Fitbit has confirmed it paid $23 million for smartwatch maker Pebble, far below the expected value of the deal when it was announced in early December, amidst both companies' struggles against the Apple Watch.
Initial reports suggested Fitbit would be paying out between $34 million and $40 million for Pebble, which is seen more as an acquisition of software and talent to combat the dominant Apple Watch in the wearable device market. Only 40 percent of Pebble's employees were offered positions at Fitbit's San Francisco headquarters, with the rest let go outright or offered a severance package.
The price Fitbit paid for Pebble is roughly the same amount the smartwatch maker raised through two highly successful crowdfunding campaigns.
Fitbit hasn't assumed debts accumulated by Pebble, and is selling off the majority of assets and inventory. Most Pebble products will be discontinued, while backers of the Pebble 2 who have yet to receive rewards are being refunded their pledges.
The purchase price may be considered too low for fans of the Pebble smartwatch, one of the first examples of the product category to achieve a level of popularity with consumers. It is noted that the $23 million price is approximately the same as funds raised in both of Pebble's Kickstarter campaigns, though the fact that the company also received more traditional investment as well means investors are likely to have lost money on their stake.
Fitbit revealed the value of its Pebble acquisition as part of its recent quarterly and full year results, with the lower purchase price minimizing the damage to Fitbit's financial situation. The purchase of Vector Watch, a lower-profile smartwatch company, is also confirmed in the report with a price of $15 million, seemingly making the deal for the more-recognizable Pebble more of a bargain.
According to the quarterly figures ending in December, Fitbit's revenue dropped year-on-year from $711.6 million to $573.8 million, while the net profit of $64.2 million at the end of 2015 has turned into a net loss of $146.3 million for the quarter.
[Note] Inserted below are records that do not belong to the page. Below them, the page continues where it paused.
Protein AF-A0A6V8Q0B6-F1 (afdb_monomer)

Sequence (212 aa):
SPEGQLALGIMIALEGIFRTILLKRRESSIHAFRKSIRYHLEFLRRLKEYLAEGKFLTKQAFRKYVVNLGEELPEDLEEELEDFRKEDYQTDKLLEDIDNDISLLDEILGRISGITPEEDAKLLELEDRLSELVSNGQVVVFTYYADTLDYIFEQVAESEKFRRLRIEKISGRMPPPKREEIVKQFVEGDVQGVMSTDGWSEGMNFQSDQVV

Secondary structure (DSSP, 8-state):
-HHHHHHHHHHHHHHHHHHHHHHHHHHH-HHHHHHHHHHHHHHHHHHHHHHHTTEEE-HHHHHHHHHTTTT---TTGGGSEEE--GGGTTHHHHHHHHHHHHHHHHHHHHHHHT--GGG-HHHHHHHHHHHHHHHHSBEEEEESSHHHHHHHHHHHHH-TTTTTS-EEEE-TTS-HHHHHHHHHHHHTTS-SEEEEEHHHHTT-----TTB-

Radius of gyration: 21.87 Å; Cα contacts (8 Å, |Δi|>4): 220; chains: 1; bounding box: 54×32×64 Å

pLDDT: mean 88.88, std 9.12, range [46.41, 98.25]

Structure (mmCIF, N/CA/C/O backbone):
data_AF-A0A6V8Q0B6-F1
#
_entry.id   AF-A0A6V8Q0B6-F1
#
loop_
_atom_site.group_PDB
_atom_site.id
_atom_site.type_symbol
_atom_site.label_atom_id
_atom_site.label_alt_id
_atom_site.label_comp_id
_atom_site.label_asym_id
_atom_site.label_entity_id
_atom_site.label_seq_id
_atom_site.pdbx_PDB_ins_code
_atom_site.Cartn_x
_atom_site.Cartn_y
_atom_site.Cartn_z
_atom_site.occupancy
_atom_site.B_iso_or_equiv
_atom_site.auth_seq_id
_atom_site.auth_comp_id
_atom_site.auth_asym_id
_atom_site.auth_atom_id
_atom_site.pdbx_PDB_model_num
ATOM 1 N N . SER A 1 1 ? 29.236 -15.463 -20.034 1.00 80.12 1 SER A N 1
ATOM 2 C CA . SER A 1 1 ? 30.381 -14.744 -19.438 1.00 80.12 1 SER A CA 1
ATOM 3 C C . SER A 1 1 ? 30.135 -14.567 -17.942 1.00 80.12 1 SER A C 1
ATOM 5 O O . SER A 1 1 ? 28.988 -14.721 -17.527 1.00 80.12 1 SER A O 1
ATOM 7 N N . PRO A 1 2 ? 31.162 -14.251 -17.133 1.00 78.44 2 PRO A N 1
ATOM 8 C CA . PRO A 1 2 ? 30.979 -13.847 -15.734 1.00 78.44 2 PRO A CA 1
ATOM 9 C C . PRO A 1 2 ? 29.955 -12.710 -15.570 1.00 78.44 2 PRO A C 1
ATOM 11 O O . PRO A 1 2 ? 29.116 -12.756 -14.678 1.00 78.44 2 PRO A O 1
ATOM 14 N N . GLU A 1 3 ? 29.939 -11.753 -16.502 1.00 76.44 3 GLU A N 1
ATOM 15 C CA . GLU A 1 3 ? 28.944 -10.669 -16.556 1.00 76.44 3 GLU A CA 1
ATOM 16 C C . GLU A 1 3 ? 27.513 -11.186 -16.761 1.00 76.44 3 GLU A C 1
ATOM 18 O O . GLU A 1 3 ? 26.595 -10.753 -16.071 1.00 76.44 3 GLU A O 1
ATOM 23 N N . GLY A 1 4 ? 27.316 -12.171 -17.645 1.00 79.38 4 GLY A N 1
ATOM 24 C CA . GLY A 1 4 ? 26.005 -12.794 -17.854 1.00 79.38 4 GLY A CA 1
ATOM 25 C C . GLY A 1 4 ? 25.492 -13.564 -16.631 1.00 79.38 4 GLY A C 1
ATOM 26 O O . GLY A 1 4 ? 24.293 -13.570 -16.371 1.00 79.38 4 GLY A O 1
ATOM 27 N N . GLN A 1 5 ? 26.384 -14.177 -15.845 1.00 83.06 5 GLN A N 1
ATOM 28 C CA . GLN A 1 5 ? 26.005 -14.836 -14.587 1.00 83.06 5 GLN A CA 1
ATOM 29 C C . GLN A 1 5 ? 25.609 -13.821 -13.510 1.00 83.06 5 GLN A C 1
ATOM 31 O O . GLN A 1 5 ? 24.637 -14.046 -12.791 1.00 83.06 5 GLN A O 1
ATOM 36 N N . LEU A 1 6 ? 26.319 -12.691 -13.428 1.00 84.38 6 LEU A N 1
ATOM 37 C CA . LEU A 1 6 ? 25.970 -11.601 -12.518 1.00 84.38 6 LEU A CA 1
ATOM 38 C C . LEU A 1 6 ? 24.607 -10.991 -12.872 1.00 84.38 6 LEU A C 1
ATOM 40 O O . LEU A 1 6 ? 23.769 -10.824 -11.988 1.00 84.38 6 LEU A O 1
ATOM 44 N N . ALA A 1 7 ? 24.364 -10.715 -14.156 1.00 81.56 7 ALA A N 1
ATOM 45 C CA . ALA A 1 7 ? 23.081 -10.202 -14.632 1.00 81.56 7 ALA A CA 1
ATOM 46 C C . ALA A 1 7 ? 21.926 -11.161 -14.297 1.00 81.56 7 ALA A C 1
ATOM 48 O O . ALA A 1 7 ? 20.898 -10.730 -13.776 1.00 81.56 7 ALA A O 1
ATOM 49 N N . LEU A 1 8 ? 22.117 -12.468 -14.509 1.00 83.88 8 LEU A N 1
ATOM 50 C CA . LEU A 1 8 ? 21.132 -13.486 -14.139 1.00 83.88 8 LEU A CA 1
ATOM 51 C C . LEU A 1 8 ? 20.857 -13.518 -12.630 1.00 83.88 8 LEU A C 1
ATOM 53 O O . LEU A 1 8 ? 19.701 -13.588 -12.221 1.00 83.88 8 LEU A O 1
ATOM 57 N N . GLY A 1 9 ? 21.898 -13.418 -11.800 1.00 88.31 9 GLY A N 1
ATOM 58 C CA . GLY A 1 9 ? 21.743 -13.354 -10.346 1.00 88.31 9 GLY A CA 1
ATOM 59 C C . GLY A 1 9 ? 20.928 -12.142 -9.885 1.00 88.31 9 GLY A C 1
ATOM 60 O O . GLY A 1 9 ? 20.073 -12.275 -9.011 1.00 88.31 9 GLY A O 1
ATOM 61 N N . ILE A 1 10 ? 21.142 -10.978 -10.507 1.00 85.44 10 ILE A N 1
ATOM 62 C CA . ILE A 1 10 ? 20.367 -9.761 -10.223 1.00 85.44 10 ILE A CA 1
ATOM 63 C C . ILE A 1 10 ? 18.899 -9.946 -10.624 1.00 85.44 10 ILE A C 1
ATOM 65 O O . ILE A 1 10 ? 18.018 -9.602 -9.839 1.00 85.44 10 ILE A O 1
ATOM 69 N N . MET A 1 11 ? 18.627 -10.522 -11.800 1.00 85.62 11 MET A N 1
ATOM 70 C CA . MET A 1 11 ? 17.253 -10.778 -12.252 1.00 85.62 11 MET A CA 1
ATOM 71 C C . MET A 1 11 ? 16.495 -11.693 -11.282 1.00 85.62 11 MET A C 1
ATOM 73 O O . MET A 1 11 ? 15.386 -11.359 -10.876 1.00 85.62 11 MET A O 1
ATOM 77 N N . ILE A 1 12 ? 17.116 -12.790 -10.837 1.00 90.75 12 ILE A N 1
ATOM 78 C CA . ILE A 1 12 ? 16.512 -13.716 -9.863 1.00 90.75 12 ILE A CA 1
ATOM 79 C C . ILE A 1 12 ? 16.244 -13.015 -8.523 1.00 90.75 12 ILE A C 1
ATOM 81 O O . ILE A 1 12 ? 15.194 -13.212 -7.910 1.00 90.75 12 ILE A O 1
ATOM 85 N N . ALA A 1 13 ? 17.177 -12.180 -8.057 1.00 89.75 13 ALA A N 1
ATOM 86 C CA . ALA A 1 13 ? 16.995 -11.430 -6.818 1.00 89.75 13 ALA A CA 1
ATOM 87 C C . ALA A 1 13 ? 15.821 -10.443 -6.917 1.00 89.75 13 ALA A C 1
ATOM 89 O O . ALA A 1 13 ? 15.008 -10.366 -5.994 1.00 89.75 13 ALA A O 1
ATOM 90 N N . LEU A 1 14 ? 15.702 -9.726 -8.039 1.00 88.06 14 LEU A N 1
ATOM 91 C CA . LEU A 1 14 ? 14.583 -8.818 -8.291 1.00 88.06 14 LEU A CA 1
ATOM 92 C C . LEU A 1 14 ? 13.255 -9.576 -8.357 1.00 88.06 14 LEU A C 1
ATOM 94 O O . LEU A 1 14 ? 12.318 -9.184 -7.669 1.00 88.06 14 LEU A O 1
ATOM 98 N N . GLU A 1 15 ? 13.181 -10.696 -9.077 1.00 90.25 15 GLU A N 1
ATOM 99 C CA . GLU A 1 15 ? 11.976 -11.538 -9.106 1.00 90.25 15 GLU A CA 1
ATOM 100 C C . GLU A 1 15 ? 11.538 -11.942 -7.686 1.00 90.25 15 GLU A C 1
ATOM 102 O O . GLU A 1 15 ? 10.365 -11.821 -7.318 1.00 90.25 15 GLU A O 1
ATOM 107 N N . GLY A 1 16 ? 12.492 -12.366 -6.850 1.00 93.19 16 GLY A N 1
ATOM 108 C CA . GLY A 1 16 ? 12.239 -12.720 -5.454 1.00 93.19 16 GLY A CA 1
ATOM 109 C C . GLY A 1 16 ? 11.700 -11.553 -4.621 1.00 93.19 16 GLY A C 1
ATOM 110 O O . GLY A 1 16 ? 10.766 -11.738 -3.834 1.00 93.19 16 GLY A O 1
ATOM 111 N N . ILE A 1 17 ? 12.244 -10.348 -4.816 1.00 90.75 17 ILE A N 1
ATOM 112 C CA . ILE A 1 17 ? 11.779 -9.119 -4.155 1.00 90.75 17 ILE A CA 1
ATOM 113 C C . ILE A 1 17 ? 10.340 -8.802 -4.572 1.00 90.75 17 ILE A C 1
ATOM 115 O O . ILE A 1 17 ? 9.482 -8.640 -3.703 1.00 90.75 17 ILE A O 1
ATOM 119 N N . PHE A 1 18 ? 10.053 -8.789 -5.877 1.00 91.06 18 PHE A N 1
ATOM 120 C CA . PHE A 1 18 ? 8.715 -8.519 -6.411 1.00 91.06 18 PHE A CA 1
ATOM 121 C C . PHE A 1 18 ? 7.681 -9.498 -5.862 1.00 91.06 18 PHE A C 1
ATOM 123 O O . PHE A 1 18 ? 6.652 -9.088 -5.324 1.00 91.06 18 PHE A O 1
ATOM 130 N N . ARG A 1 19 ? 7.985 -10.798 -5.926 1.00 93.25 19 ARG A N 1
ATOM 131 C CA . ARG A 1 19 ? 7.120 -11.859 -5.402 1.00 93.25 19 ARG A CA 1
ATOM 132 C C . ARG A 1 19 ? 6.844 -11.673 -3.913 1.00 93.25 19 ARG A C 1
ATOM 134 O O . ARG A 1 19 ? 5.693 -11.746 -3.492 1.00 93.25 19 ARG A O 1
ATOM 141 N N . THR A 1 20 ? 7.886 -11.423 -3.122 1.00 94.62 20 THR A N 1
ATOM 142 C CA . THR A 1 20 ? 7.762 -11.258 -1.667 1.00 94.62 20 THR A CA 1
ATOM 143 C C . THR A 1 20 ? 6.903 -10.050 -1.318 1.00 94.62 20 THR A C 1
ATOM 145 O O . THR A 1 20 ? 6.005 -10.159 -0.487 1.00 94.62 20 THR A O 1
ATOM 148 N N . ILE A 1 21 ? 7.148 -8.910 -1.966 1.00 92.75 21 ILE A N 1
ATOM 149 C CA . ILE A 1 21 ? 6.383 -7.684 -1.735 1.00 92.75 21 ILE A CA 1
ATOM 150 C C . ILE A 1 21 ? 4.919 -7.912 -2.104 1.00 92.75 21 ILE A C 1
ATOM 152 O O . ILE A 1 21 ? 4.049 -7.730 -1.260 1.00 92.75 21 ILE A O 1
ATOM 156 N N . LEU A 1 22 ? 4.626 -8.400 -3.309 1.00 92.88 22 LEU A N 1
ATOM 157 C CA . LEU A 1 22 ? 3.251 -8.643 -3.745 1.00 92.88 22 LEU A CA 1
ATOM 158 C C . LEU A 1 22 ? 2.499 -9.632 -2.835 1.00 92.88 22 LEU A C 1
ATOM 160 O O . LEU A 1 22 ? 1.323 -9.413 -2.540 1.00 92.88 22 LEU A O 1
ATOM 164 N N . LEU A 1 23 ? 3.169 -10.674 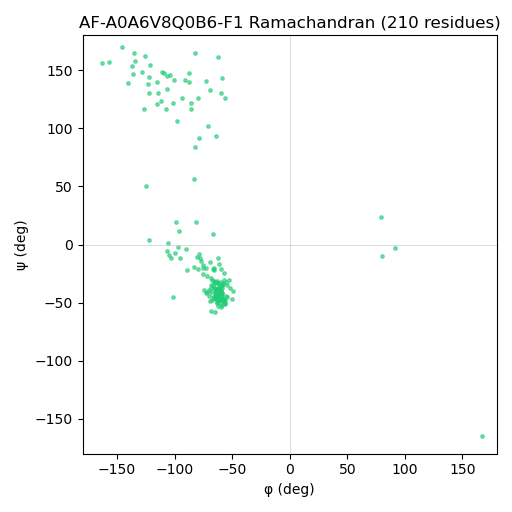-2.332 1.00 94.06 23 LEU A N 1
ATOM 165 C CA . LEU A 1 23 ? 2.578 -11.608 -1.369 1.00 94.06 23 LEU A CA 1
ATOM 166 C C . LEU A 1 23 ? 2.260 -10.941 -0.030 1.00 94.06 23 LEU A C 1
ATOM 168 O O . LEU A 1 23 ? 1.137 -11.084 0.445 1.00 94.06 23 LEU A O 1
ATOM 172 N N . LYS A 1 24 ? 3.184 -10.155 0.536 1.00 93.31 24 LYS A N 1
ATOM 173 C CA . LYS A 1 24 ? 2.929 -9.395 1.773 1.00 93.31 24 LYS A CA 1
ATOM 174 C C . LYS A 1 24 ? 1.771 -8.414 1.613 1.00 93.31 24 LYS A C 1
ATOM 176 O O . LYS A 1 24 ? 0.939 -8.266 2.502 1.00 93.31 24 LYS A O 1
ATOM 181 N N . ARG A 1 25 ? 1.687 -7.761 0.453 1.00 93.25 25 ARG A N 1
ATOM 182 C CA . ARG A 1 25 ? 0.609 -6.823 0.119 1.00 93.25 25 ARG A CA 1
ATOM 183 C C . ARG A 1 25 ? -0.743 -7.535 0.048 1.00 93.25 25 ARG A C 1
ATOM 185 O O . ARG A 1 25 ? -1.713 -7.027 0.601 1.00 93.25 25 ARG A O 1
ATOM 192 N N . ARG A 1 26 ? -0.785 -8.740 -0.536 1.00 92.94 26 ARG A N 1
ATOM 193 C CA . ARG A 1 26 ? -1.958 -9.637 -0.533 1.00 92.94 26 ARG A CA 1
ATOM 194 C C . ARG A 1 26 ? -2.337 -10.115 0.858 1.00 92.94 26 ARG A C 1
ATOM 196 O O . ARG A 1 26 ? -3.516 -10.137 1.187 1.00 92.94 26 ARG A O 1
ATOM 203 N N . GLU A 1 27 ? -1.355 -10.498 1.661 1.00 91.94 27 GLU A N 1
ATOM 204 C CA . GLU A 1 27 ? -1.582 -10.915 3.043 1.00 91.94 27 GLU A CA 1
ATOM 205 C C . GLU A 1 27 ? -2.110 -9.767 3.897 1.00 91.94 27 GLU A C 1
ATOM 207 O O . GLU A 1 27 ? -2.912 -10.020 4.789 1.00 91.94 27 GLU A O 1
ATOM 212 N N . SER A 1 28 ? -1.723 -8.520 3.616 1.00 90.62 28 SER A N 1
ATOM 213 C CA . SER A 1 28 ? -2.206 -7.339 4.332 1.00 90.62 28 SER A CA 1
ATOM 214 C C . SER A 1 28 ? -3.683 -7.051 4.054 1.00 90.62 28 SER A C 1
ATOM 216 O O . SER A 1 28 ? -4.485 -7.050 4.989 1.00 90.62 28 SER A O 1
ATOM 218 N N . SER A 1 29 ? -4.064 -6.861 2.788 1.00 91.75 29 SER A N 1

For the full year of 2016, revenue of $2.17 billion is up from the $1.86 billion achieved in 2005, but heavy costs dragged the 2015 net profit of $175.7 million down to a $102.8 million net loss.
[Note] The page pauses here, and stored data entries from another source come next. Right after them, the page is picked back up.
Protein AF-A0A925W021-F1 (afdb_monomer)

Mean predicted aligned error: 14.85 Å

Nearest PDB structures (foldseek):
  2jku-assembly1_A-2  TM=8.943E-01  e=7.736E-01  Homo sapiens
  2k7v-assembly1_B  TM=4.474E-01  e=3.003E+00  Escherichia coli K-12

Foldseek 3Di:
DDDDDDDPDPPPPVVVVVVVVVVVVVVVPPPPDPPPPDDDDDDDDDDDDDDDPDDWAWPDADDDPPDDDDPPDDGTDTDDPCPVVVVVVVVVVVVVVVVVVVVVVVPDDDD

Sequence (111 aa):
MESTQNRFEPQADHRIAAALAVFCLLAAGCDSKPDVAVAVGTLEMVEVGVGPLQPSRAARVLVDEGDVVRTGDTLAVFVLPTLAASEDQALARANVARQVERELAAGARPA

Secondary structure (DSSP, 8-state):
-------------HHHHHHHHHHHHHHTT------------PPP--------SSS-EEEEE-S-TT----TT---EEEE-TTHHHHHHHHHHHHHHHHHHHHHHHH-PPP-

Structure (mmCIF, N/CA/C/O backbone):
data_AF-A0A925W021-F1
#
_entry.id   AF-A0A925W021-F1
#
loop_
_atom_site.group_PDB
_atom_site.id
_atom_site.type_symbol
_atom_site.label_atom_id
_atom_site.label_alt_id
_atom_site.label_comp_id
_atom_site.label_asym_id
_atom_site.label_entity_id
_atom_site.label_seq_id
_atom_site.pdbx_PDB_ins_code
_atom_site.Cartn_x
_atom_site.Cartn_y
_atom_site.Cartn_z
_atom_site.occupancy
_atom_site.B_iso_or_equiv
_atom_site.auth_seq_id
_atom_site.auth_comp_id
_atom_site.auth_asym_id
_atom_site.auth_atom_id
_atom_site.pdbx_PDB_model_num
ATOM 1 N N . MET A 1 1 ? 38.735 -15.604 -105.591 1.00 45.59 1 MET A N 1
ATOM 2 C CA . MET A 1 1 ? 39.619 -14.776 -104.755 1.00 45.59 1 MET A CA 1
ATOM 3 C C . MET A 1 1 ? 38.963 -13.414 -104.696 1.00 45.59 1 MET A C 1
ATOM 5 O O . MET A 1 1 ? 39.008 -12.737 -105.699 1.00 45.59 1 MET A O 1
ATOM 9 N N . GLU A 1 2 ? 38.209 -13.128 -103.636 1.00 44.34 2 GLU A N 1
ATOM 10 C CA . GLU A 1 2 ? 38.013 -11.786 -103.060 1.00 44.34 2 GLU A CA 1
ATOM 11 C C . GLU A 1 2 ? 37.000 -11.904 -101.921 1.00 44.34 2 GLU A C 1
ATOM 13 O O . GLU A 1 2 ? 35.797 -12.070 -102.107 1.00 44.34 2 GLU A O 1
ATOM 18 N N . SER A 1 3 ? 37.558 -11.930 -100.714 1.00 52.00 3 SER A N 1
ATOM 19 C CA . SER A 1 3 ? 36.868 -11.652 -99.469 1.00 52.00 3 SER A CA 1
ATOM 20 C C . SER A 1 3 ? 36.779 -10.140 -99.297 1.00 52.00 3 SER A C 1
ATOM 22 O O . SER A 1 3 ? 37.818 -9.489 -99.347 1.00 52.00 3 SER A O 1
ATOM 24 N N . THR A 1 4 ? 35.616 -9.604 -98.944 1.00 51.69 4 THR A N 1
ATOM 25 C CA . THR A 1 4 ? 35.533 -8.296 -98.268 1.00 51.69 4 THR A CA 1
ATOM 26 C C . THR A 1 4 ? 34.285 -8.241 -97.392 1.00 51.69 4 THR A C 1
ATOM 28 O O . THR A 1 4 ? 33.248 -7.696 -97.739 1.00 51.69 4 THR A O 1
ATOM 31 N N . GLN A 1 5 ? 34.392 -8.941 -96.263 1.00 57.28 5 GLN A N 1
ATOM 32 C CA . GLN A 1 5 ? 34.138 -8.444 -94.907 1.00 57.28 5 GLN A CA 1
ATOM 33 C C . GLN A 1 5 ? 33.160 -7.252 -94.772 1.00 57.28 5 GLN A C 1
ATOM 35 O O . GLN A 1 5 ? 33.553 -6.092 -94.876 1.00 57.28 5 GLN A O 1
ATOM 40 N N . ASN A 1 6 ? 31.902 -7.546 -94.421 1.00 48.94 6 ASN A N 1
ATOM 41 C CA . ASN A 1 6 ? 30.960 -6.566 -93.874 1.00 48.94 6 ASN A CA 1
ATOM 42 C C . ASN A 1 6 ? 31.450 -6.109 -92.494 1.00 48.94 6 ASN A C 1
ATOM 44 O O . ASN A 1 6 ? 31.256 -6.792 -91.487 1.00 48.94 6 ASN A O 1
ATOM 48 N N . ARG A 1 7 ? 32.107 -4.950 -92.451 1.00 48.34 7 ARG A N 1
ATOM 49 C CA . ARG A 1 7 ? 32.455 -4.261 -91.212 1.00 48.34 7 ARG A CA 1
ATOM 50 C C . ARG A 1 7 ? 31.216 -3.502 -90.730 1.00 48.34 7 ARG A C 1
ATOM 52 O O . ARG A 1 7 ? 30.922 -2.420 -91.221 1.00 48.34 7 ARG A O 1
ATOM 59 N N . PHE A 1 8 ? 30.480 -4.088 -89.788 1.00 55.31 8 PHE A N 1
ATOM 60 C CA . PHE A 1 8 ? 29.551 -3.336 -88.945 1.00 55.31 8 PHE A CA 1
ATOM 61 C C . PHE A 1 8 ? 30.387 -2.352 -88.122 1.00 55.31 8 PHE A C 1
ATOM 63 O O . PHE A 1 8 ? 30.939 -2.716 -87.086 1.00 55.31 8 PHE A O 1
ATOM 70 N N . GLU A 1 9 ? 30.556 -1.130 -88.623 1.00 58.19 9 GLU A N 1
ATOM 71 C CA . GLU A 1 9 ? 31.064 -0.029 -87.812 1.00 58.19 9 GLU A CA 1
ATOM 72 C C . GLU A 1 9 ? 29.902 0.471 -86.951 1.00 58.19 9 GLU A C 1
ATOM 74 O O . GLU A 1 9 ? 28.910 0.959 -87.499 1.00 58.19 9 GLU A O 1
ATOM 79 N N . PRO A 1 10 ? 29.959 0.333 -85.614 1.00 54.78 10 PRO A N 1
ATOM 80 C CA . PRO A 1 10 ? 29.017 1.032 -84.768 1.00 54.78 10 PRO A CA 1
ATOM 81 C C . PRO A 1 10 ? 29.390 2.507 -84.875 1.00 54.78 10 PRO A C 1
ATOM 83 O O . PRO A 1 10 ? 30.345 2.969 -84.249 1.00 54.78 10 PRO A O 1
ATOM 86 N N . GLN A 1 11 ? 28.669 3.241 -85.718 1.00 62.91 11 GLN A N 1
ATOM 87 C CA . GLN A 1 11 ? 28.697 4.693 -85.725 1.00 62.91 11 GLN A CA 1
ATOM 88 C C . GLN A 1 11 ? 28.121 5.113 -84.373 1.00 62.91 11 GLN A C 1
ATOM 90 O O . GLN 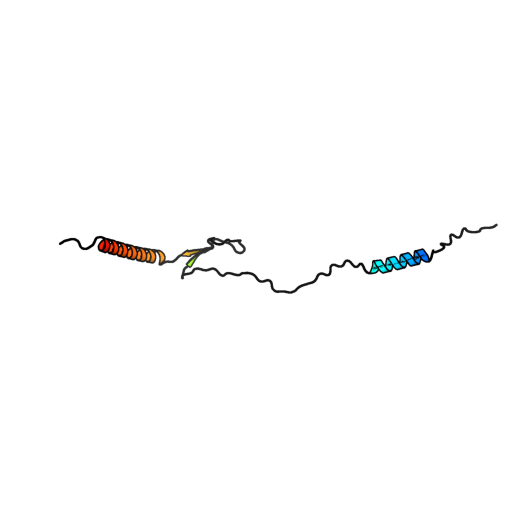A 1 11 ? 26.912 5.174 -84.173 1.00 62.91 11 GLN A O 1
ATOM 95 N N . ALA A 1 12 ? 29.006 5.217 -83.383 1.00 59.66 12 ALA A N 1
ATOM 96 C CA . ALA A 1 12 ? 28.647 5.537 -82.020 1.00 59.66 12 ALA A CA 1
ATOM 97 C C . ALA A 1 12 ? 28.133 6.969 -82.044 1.00 59.66 12 ALA A C 1
ATOM 99 O O . ALA A 1 12 ? 28.922 7.911 -82.039 1.00 59.66 12 ALA A O 1
ATOM 100 N N . ASP A 1 13 ? 26.813 7.118 -82.130 1.00 64.50 13 ASP A N 1
ATOM 101 C CA . ASP A 1 13 ? 26.138 8.398 -82.055 1.00 64.50 13 ASP A CA 1
ATOM 102 C C . ASP A 1 13 ? 26.579 9.070 -80.760 1.00 64.50 13 ASP A C 1
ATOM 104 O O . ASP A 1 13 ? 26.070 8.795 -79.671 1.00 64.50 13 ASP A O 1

Fitbit has already started to correct its course following the disastrous fourth quarter, including cost reductions and corporate restructuring that should save around $200 million, and the loss of 107 jobs. Talent acquisitions, such as that of Pebble's staff, will help the company spread out more from fitness tracking into providing more smartwatch functionality to its customers, allowing it to compete more directly with its main competition, the Apple Watch.
16 Comments
I'm confused, how does Fitbit getting a deal on Pebble reflect fitbit's struggles against the Apple Watch? I understand how it reflects pebbles struggles, and I understand how Fitbit has their own troubles, but that first sentence seems like a non-sequitur ...
I don't really think the fitbit line is comparable to the apple watch, maybe the Blaze is the closest thing since it can do some phone notifications but I doubt any apple watch buyers would have otherwise went for a fitbit had the apple watch not been released. I think fitbit's struggles are more to do with the Mi band etc. - cheap capable trackers, some with heart rate monitors.
But... but... but I thought everyone said that AppleWatch was a failed product because Apple isn't breaking out AppleWatch sales figures. /s Fitness bands and smartwatches both have their place with consumers. I don't really see how Fitbit would be hurting Apple when each of the devices use is so much different. Pebble's going price is practically a fire sale. Again it's always this crazy quest for major market share percentage or rapid growth over profitability. It really doesn't make much sense. It's always best to keep the accounting books in the black rather than boast about market share or growth spurts.